### HOW TO COMPLETE THIS TASK
Give back exactly the lines of the entries below from the line with "ATOM 103 N N" to the line with "ATOM 112 O O", inclusive, and only those.

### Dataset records
§ §
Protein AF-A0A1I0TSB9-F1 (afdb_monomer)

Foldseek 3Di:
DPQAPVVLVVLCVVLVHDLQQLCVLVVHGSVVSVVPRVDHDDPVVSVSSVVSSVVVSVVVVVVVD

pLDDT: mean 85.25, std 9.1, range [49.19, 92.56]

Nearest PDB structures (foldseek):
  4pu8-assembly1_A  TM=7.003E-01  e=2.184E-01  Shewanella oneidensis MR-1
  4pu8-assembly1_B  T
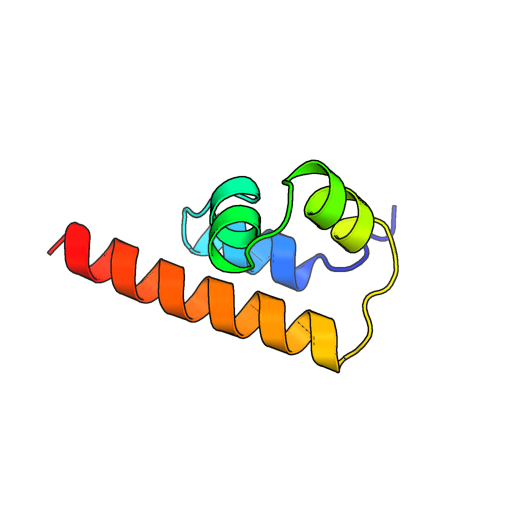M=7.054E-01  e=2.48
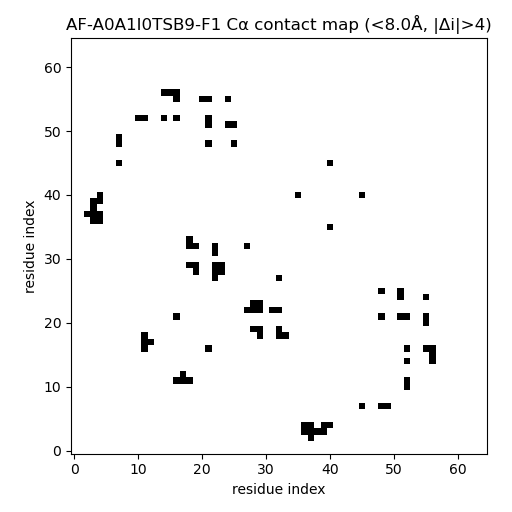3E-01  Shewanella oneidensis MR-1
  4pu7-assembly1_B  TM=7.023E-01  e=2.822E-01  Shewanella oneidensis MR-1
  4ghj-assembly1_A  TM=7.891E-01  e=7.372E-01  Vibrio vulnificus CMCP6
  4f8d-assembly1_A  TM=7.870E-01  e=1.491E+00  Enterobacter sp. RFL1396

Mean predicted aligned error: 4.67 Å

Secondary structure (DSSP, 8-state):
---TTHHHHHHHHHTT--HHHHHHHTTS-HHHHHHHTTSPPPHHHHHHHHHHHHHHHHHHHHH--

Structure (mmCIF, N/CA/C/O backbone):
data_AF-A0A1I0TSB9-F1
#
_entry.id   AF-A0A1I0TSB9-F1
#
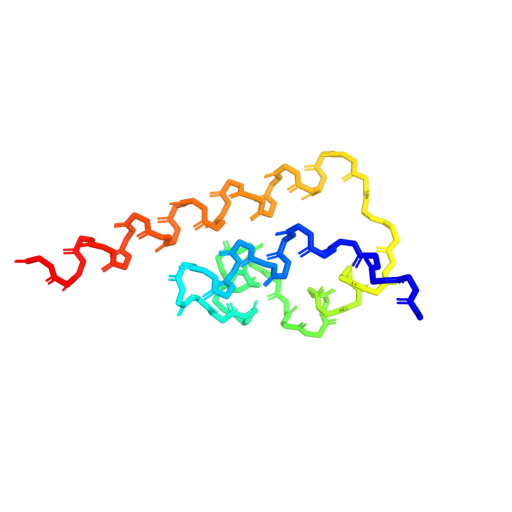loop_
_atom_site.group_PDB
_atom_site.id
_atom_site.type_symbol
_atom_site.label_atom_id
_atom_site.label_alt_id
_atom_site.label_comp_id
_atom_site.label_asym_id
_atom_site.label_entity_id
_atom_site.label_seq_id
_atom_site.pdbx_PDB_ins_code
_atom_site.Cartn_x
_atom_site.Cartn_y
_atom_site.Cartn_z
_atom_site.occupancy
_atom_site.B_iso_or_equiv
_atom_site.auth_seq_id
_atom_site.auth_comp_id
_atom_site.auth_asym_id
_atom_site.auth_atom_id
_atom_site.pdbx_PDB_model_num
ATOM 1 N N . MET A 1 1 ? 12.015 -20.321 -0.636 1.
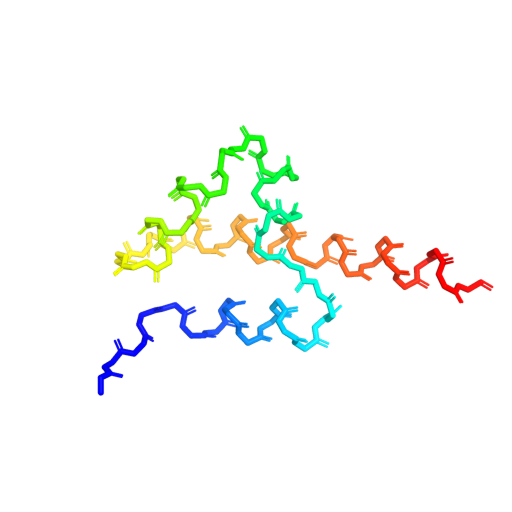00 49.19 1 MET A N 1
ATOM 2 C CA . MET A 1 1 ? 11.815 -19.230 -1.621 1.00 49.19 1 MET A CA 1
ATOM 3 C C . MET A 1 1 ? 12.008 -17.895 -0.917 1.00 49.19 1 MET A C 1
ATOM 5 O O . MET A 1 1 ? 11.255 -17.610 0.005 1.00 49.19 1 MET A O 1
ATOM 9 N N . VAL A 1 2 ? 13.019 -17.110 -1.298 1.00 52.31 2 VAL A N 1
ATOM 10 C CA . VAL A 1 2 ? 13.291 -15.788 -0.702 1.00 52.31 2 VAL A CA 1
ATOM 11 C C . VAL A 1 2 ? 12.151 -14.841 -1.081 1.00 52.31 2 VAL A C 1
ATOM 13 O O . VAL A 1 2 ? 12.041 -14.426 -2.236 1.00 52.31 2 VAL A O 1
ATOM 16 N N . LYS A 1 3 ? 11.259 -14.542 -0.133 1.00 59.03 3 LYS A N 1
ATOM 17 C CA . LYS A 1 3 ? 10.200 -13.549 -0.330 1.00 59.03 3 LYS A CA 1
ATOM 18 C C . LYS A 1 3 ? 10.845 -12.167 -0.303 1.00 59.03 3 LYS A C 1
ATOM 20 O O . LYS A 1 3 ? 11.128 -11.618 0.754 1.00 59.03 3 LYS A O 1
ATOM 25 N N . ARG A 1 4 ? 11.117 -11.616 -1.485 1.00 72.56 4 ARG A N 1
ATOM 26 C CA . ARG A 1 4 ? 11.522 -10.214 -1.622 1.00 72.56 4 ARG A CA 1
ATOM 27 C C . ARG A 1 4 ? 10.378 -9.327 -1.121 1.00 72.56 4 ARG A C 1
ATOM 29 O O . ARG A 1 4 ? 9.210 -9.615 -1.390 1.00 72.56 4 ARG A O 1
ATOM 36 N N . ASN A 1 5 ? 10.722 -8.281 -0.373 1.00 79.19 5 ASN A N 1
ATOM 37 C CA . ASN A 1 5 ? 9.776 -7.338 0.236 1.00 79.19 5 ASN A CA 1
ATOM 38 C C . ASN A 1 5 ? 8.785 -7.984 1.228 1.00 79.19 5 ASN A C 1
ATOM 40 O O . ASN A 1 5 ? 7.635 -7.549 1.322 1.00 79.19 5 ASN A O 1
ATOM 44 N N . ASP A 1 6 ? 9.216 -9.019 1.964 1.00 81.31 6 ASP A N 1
§ §
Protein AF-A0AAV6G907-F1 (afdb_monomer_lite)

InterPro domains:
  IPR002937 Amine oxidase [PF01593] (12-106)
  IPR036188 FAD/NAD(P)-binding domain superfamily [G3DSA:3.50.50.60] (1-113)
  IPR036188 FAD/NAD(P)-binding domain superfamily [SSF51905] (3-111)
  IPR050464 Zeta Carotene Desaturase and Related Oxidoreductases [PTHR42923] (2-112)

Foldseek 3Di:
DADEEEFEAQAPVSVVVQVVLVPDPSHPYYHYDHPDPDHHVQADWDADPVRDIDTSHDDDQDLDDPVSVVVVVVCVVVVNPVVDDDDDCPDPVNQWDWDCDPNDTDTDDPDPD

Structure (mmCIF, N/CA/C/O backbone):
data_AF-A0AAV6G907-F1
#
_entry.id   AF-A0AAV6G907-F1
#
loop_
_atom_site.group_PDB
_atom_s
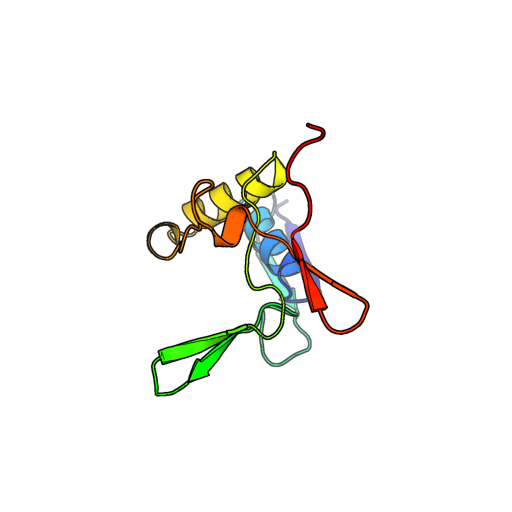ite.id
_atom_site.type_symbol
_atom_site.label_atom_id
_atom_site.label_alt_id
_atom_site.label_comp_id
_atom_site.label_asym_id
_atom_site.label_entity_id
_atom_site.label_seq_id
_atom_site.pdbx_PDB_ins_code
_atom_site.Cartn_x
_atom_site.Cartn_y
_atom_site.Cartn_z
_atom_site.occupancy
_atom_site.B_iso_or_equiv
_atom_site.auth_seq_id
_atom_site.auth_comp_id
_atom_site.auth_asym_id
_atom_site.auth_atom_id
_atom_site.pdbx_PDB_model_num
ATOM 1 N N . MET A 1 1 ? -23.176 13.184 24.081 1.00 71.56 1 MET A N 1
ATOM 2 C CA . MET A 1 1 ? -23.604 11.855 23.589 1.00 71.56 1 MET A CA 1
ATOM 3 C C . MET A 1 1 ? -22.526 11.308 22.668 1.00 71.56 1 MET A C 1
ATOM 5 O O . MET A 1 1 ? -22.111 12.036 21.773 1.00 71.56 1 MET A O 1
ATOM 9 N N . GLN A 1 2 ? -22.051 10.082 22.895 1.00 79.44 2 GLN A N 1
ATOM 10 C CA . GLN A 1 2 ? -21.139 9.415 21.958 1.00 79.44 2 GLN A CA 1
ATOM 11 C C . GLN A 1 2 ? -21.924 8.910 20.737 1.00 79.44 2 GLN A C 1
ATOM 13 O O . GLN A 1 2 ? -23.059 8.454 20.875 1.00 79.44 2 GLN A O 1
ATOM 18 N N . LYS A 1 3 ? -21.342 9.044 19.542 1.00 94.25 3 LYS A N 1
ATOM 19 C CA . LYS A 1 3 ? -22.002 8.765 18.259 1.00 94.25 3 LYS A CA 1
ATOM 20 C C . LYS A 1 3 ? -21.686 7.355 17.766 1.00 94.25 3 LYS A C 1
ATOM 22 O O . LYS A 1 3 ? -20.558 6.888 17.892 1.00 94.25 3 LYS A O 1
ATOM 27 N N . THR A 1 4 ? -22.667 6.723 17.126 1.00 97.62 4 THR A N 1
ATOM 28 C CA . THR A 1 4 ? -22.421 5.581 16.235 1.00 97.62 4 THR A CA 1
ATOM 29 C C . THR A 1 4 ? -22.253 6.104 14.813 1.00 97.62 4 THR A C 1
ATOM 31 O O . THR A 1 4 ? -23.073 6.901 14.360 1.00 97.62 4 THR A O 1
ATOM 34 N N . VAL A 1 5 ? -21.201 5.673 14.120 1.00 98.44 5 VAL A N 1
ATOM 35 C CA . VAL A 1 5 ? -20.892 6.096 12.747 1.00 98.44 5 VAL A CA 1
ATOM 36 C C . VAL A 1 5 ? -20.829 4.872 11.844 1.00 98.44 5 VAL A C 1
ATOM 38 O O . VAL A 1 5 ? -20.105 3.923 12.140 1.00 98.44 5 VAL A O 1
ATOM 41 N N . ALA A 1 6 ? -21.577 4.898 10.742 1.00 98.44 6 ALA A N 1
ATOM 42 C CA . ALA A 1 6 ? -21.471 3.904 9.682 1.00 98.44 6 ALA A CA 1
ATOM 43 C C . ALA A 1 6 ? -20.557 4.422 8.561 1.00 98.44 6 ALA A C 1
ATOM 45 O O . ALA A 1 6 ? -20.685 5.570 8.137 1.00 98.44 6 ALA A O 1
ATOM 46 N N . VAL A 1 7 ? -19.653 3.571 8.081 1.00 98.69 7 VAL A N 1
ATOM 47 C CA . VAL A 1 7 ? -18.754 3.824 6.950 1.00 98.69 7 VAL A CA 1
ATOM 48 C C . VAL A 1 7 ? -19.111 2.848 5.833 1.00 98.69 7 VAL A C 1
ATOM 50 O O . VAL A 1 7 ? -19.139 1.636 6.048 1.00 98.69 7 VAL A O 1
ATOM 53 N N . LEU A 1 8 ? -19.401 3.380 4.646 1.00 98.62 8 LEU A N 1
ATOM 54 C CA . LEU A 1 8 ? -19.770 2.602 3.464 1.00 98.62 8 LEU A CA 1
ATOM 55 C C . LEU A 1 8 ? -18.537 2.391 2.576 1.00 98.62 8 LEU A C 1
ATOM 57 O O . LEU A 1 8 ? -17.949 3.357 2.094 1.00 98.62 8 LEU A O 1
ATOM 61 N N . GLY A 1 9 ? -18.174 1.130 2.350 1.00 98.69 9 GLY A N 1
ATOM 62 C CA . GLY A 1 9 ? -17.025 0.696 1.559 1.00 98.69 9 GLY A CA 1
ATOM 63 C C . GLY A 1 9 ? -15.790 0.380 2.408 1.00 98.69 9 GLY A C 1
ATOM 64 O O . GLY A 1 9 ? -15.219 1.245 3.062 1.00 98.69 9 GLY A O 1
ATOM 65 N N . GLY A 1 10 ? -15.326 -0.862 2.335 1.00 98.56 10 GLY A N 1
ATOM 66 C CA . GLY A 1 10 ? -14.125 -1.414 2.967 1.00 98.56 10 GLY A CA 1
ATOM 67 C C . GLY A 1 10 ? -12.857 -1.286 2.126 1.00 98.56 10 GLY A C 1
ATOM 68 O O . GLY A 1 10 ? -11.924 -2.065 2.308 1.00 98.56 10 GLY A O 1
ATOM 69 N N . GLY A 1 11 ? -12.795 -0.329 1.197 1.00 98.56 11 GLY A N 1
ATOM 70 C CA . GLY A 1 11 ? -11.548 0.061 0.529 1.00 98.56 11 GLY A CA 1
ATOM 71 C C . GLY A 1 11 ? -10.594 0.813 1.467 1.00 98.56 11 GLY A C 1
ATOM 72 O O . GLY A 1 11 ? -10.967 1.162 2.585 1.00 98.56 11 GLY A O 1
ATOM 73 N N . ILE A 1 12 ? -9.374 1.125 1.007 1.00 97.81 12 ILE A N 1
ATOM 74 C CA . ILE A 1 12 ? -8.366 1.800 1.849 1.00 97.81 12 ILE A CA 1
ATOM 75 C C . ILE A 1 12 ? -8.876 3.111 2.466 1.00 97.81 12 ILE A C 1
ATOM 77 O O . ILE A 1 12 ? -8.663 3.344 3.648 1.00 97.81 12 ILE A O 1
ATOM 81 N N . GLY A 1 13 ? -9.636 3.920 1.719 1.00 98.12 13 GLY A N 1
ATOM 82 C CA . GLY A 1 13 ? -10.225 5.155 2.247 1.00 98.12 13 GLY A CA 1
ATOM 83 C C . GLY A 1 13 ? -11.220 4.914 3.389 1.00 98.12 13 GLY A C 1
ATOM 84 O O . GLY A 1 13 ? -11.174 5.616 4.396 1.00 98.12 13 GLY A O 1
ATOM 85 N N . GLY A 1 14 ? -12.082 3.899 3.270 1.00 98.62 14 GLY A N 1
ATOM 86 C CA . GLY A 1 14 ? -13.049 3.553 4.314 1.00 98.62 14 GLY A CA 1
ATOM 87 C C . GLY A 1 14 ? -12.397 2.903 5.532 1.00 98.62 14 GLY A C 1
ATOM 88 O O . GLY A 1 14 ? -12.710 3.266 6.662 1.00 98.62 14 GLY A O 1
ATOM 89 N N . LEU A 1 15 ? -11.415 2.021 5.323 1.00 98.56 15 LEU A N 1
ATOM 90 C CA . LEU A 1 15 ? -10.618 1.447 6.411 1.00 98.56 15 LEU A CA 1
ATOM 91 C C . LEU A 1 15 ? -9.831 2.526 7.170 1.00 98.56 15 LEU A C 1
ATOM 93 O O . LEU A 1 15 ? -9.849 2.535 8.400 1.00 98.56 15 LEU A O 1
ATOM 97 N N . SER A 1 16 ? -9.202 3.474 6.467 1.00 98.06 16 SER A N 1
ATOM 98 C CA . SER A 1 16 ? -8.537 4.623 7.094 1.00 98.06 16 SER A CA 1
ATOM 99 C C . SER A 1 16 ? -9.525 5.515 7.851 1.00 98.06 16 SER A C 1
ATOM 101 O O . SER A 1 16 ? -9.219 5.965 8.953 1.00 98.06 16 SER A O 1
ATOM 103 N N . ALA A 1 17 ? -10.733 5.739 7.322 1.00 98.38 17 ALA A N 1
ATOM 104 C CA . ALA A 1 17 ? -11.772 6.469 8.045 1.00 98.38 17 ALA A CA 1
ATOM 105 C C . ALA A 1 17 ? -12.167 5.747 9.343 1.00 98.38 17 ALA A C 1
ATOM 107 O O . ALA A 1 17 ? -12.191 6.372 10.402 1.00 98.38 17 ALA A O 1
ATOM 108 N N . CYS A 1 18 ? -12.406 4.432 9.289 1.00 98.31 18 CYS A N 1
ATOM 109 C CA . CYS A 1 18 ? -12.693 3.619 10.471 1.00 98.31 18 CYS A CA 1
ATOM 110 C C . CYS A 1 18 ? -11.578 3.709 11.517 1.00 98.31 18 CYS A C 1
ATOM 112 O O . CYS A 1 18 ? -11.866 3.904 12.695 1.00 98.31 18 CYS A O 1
§ §
### RESULT
ATOM 103 N N . ALA A 1 17 ? -10.733 5.739 7.322 1.00 98.38 17 ALA A N 1
ATOM 104 C CA . ALA A 1 17 ? -11.772 6.469 8.045 1.00 98.38 17 ALA A CA 1
ATOM 105 C C . ALA A 1 17 ? -12.167 5.747 9.343 1.00 98.38 17 ALA A C 1
ATOM 107 O O . ALA A 1 17 ? -12.191 6.372 10.402 1.00 98.38 17 ALA A O 1
ATOM 108 N N . CYS A 1 18 ? -12.406 4.432 9.289 1.00 98.31 18 CYS A N 1
ATOM 109 C CA . CYS A 1 18 ? -12.693 3.619 10.471 1.00 98.31 18 CYS A CA 1
ATOM 110 C C . CYS A 1 18 ? -11.578 3.709 11.517 1.00 98.31 18 CYS A C 1
ATOM 112 O O . CYS A 1 18 ? -11.866 3.904 12.695 1.00 98.31 18 CYS A O 1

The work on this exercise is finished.